OpenAI CEO Sam Altman has begged for government regulation, but tellingly, has suggested that such regulation apply only to future, more powerful versions of AI. This is a mistake. There is much that can be done right now.

We should require registration of all AI models above a certain level of power, much as we require corporate registration. And we should define current best practices in the management of AI systems and make them mandatory, subject to regular, consistent disclosures and auditing, much as we require public companies to regularly disclose their financials.

The work that Timnit Gebru, Margaret Mitchell, and their coauthors have done on the disclosure of training data (“Datasheets for Datasets”) and the performance characteristics and risks of trained AI models (“Model Cards for Model Reporting”) are a good first draft of something much like the Generally Accepted Accounting Principles (and their equivalent in other countries) that guide US financial reporting. Might we call them “Generally Accepted AI Management Principles”?

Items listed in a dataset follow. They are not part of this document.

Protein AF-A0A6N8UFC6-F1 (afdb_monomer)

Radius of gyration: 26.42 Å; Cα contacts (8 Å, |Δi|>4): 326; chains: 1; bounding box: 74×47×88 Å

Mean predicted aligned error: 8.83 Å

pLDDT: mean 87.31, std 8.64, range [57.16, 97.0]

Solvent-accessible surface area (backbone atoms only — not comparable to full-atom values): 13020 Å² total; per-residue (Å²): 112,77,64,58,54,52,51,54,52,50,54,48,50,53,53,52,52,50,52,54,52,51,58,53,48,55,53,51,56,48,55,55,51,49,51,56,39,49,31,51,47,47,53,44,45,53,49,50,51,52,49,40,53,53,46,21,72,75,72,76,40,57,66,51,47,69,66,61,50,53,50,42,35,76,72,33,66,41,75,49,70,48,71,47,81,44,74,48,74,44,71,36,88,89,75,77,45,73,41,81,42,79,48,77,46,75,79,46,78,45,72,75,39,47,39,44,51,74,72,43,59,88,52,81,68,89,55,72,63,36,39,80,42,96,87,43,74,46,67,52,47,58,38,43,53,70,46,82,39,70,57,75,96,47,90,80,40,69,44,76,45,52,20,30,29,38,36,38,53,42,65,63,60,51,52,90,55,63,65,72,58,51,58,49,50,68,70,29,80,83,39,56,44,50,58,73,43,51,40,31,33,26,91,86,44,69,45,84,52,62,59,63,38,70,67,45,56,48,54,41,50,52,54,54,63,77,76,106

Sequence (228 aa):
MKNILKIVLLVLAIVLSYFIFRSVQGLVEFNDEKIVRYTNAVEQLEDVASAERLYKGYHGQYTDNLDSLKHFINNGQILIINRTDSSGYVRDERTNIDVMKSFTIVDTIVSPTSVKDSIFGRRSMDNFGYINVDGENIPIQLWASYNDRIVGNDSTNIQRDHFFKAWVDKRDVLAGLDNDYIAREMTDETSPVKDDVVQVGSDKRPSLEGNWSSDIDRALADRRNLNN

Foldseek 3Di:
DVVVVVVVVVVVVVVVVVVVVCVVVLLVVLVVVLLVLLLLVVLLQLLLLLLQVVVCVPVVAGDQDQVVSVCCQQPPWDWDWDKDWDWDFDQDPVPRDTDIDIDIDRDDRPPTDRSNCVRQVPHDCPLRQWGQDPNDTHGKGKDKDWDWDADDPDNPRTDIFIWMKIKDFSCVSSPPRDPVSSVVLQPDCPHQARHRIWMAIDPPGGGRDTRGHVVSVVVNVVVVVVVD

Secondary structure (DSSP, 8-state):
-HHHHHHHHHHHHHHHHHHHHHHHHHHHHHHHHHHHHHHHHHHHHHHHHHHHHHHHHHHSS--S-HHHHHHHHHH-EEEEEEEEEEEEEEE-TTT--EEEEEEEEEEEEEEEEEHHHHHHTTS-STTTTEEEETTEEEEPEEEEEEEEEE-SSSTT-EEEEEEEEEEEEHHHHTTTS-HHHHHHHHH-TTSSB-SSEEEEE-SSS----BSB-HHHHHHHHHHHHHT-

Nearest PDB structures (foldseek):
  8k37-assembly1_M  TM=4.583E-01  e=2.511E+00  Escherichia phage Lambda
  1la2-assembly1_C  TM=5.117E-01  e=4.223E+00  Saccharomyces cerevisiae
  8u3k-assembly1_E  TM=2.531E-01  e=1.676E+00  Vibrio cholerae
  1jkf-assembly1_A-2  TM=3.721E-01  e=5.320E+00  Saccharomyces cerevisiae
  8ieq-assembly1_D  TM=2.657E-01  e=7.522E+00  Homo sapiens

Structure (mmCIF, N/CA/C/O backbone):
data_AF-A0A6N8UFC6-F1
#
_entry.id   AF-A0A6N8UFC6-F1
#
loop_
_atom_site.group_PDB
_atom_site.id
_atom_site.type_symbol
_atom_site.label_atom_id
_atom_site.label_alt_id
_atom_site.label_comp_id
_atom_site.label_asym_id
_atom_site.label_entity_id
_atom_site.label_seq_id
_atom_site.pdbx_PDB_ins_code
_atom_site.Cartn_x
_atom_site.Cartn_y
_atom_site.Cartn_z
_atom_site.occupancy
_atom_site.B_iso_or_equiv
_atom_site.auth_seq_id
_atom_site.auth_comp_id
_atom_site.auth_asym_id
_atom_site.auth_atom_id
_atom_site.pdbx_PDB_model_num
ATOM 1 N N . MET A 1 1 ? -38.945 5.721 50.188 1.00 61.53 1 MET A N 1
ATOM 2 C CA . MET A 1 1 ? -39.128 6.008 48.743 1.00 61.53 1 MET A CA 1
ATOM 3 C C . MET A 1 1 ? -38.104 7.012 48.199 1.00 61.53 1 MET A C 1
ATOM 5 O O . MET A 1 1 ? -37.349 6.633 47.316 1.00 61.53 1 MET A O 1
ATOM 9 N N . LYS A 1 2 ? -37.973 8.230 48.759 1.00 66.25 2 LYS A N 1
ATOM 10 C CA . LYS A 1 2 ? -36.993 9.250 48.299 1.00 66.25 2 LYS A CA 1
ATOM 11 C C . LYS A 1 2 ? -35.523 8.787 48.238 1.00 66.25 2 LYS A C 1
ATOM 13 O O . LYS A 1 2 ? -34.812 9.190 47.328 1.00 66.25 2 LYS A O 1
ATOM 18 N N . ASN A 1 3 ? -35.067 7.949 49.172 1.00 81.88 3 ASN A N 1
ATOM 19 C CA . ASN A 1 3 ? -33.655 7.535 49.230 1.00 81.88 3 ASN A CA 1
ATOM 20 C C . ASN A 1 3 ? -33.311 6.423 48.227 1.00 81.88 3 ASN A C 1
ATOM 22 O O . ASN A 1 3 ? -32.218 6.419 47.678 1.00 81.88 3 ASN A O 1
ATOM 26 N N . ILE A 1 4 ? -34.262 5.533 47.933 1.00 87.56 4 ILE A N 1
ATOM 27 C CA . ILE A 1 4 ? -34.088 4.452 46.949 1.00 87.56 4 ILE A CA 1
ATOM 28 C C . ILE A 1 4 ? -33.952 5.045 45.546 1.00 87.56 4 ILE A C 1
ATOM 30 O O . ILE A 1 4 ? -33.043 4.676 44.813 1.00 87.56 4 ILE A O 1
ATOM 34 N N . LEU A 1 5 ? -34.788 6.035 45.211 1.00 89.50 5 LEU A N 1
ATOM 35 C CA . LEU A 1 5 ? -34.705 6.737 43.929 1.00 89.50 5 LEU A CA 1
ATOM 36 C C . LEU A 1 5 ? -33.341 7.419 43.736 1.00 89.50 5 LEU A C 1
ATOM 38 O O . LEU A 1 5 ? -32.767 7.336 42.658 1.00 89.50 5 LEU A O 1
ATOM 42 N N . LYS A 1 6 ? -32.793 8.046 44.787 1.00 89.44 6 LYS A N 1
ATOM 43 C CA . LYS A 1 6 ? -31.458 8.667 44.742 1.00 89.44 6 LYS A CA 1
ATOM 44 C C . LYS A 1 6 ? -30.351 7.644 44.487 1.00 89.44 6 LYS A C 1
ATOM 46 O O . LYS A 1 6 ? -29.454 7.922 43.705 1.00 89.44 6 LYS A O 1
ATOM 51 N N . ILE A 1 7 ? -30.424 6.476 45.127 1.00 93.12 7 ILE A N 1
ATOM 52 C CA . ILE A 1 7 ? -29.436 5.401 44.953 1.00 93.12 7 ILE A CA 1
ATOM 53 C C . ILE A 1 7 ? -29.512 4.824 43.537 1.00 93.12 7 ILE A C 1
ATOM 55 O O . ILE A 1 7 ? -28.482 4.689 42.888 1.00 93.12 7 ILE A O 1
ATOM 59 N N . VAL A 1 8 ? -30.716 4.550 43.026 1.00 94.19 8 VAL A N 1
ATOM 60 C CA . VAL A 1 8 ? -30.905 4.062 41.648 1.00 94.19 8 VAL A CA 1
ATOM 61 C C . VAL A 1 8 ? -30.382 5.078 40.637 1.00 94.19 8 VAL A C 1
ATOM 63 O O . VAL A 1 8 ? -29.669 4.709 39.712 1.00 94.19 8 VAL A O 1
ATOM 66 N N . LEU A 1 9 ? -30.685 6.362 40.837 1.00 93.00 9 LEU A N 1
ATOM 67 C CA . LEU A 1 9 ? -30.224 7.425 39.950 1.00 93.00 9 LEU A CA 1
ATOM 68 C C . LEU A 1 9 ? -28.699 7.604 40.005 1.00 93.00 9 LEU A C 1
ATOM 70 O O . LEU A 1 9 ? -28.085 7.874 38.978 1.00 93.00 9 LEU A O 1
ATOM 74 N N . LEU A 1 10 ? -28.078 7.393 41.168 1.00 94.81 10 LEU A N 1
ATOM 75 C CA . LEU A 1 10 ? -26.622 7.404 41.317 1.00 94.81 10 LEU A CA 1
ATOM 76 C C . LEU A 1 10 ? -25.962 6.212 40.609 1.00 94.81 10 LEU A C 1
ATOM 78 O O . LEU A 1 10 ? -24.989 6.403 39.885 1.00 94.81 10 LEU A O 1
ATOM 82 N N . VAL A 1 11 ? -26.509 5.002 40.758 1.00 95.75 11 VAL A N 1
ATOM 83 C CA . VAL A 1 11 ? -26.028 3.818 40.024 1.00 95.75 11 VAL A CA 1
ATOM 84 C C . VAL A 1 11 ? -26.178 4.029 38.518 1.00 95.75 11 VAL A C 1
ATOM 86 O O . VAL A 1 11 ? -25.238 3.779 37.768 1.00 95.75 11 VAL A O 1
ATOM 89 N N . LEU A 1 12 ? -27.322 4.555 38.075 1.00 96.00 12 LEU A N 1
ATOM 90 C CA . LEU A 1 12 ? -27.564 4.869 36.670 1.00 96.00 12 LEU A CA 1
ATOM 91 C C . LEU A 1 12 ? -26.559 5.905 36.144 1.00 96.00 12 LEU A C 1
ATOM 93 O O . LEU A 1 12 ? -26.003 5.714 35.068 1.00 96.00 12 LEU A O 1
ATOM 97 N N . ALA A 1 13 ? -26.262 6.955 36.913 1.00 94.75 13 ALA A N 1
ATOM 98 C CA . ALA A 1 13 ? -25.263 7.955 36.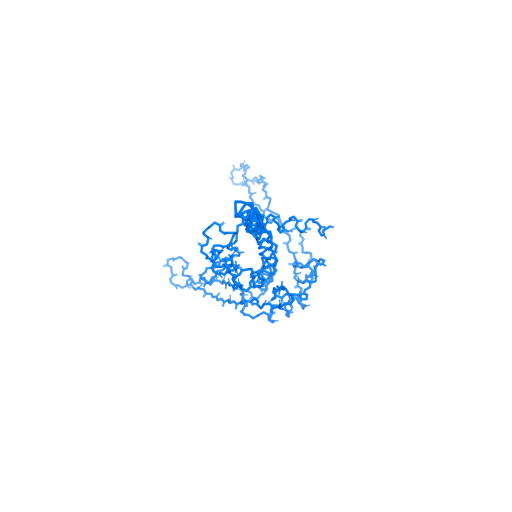537 1.00 94.75 13 ALA A CA 1
ATOM 99 C C . ALA A 1 13 ? -23.857 7.353 36.368 1.00 94.75 13 ALA A C 1
ATOM 101 O O . ALA A 1 13 ? -23.161 7.690 35.411 1.00 94.75 13 ALA A O 1
ATOM 102 N N . ILE A 1 14 ? -23.444 6.436 37.251 1.00 96.00 14 ILE A N 1
ATOM 103 C CA . ILE A 1 14 ? -22.161 5.722 37.131 1.00 96.00 14 ILE A CA 1
ATOM 104 C C . ILE A 1 14 ? -22.132 4.855 35.864 1.00 96.00 14 ILE A C 1
ATOM 106 O O . ILE A 1 14 ? -21.159 4.898 35.114 1.00 96.00 14 ILE A O 1
ATOM 110 N N . VAL A 1 15 ? -23.211 4.116 35.586 1.00 96.25 15 VAL A N 1
ATOM 111 C CA . VAL A 1 15 ? -23.326 3.274 34.383 1.00 96.25 15 VAL A CA 1
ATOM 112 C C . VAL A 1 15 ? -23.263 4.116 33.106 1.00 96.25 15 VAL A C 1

It’s essential that these principles be created in close cooperation with the creators of AI systems, so that they reflect actual best practice rather than a set of rules imposed from without by regulators and advocates. But they can’t be developed solely by the tech companies themselves. In his book Voices in the Code, James G. Robinson (now Director of Policy for OpenAI) points out that every algorithm makes moral choices, and explains why those choices must be hammered out in a participatory and accountable process. There is no perfectly efficient algorithm that gets everything right. Listening to the voices of those affected can radically change our understanding of the outcomes we are seeking.

But there’s another factor too. OpenAI has said that “Our alignment research aims to make artificial general intelligence (AGI) aligned with human values and follow human intent.” Yet many of the world’s ills are the result of the difference between stated human values and the intent expressed by actual human choices and actions. Justice, fairness, equity, respect for truth, and long-term thinking are all in short supply. An AI model such as GPT4 has been trained on a vast corpus of human speech, a record of humanity’s thoughts and feelings. It is a mirror. The biases that we see there are our own. We need to look deeply into that mirror, and if we don’t like what we see, we need to change ourselves, not just adjust the mirror so it shows us a more pleasing picture!

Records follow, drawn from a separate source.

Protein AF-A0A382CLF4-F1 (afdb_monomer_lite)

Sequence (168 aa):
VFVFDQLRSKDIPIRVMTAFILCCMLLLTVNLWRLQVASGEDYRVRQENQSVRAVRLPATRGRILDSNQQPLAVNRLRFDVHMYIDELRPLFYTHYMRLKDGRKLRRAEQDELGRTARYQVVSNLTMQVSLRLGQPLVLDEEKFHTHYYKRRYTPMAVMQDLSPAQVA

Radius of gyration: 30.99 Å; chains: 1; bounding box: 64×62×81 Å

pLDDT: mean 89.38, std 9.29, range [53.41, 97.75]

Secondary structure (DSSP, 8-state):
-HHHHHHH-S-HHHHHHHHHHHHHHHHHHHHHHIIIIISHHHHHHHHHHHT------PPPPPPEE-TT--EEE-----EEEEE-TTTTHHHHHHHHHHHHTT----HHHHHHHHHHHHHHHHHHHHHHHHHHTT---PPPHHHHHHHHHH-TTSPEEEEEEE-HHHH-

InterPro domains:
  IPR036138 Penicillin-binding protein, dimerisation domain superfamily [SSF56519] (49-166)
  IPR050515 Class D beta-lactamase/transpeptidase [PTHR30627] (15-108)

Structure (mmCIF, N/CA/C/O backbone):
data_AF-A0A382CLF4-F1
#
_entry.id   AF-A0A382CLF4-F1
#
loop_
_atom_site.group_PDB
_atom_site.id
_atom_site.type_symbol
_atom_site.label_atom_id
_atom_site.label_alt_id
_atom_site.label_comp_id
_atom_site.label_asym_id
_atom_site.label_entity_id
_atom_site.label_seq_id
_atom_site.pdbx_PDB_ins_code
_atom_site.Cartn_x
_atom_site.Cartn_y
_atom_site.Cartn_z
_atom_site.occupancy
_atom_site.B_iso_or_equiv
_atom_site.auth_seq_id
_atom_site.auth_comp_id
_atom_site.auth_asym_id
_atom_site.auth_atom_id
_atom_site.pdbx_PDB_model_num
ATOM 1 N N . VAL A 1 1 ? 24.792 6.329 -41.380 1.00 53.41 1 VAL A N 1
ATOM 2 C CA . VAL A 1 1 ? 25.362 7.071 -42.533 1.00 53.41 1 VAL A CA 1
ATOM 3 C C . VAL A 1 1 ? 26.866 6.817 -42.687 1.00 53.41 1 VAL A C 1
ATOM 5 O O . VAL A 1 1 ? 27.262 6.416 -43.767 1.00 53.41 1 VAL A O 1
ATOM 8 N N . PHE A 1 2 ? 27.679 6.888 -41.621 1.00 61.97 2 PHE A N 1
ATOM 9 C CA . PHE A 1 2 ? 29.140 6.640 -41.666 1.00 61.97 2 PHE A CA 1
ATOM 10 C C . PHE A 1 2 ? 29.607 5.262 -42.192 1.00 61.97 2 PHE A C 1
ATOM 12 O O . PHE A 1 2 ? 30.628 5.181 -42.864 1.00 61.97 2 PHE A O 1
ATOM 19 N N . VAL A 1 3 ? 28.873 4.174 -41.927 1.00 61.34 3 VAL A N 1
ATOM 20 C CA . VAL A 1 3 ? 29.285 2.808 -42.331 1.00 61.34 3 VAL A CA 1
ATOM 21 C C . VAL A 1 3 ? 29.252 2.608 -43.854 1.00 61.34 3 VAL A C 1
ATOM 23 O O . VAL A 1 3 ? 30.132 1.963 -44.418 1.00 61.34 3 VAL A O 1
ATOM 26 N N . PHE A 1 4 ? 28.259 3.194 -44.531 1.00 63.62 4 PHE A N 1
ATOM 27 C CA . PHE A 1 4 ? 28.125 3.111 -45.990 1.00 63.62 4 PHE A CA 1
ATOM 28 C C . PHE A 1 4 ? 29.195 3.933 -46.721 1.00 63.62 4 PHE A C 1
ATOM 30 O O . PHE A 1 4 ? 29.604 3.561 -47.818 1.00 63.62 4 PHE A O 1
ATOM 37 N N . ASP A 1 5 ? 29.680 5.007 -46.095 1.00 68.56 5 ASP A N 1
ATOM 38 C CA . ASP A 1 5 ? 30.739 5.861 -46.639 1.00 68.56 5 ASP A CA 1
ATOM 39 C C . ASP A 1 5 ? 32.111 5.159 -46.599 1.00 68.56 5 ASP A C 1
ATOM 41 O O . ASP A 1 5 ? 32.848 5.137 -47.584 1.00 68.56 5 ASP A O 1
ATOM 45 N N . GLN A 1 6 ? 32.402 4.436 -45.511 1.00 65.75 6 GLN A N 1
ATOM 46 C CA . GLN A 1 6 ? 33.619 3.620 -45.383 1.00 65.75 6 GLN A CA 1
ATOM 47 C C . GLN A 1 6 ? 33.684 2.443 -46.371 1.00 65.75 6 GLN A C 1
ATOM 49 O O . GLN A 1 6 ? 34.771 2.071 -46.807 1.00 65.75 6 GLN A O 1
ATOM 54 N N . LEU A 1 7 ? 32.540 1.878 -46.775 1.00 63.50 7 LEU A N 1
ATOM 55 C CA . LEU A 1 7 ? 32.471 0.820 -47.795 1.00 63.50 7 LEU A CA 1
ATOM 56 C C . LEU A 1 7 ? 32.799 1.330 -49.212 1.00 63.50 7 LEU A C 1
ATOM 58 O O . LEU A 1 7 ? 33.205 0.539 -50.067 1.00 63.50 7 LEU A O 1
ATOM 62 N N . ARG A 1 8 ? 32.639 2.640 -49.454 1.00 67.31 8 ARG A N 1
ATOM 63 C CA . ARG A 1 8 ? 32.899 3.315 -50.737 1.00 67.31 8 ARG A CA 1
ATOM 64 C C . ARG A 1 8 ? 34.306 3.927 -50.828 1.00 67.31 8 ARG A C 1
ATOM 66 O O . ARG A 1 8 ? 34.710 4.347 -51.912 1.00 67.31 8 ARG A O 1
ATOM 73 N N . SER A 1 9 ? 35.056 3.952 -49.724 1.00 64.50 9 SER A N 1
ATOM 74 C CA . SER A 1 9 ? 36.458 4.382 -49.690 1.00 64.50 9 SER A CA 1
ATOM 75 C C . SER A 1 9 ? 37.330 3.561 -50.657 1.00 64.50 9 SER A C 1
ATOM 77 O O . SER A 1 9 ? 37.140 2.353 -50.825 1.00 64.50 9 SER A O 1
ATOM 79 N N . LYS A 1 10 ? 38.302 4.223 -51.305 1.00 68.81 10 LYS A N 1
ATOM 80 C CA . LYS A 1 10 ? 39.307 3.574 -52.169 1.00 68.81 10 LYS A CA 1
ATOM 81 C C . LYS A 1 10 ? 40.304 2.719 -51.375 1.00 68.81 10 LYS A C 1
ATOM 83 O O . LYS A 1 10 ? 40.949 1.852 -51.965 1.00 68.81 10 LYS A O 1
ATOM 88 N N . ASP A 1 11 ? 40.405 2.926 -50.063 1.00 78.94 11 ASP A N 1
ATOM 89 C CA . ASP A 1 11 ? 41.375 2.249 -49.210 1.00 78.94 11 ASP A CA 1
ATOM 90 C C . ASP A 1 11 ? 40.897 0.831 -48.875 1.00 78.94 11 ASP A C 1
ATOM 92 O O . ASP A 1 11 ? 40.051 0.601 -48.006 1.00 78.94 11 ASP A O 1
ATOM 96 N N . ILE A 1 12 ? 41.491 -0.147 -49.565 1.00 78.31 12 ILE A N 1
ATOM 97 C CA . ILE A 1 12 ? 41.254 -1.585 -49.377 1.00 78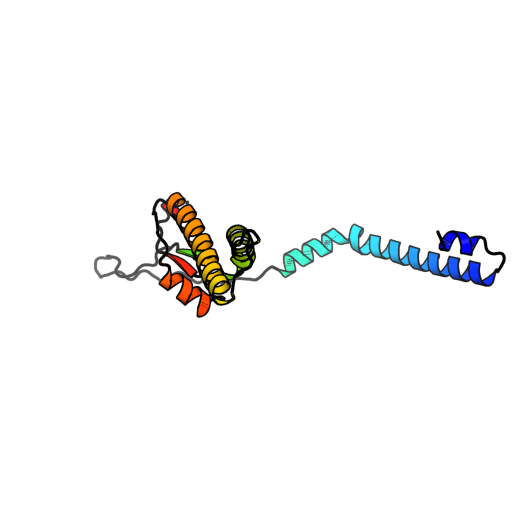.31 12 ILE A CA 1
ATOM 98 C C . ILE A 1 12 ? 41.260 -2.019 -47.892 1.00 78.31 12 ILE A C 1
ATOM 100 O O . ILE A 1 12 ? 40.334 -2.746 -47.518 1.00 78.31 12 ILE A O 1
ATOM 104 N N . PRO A 1 13 ? 42.212 -1.601 -47.023 1.00 83.25 13 PRO A N 1
ATOM 105 C CA . PRO A 1 13 ? 42.238 -2.078 -45.637 1.00 83.25 13 PRO A CA 1
ATOM 106 C C . PRO A 1 13 ? 41.023 -1.629 -44.811 1.00 83.25 13 PRO A C 1
ATOM 108 O O . PRO A 1 13 ? 40.501 -2.416 -44.021 1.00 83.25 13 PRO A O 1
ATOM 111 N N . ILE A 1 14 ? 40.521 -0.406 -45.023 1.00 84.56 14 ILE A N 1
ATOM 112 C CA . ILE A 1 14 ? 39.359 0.121 -44.288 1.00 84.56 14 ILE A CA 1
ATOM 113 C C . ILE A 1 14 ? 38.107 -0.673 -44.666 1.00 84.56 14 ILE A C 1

To be sure, we don’t want AI models to be spouting hatred and misinformation, but simply fixing the output is insufficient. We have to reconsider the input—both in the training data and in the prompting. The quest for effective AI governance is an opportunity to interrogate our values and to remake our society in line with the values we choose. The design of an AI that will not destroy us may be the very thing that saves us in the end.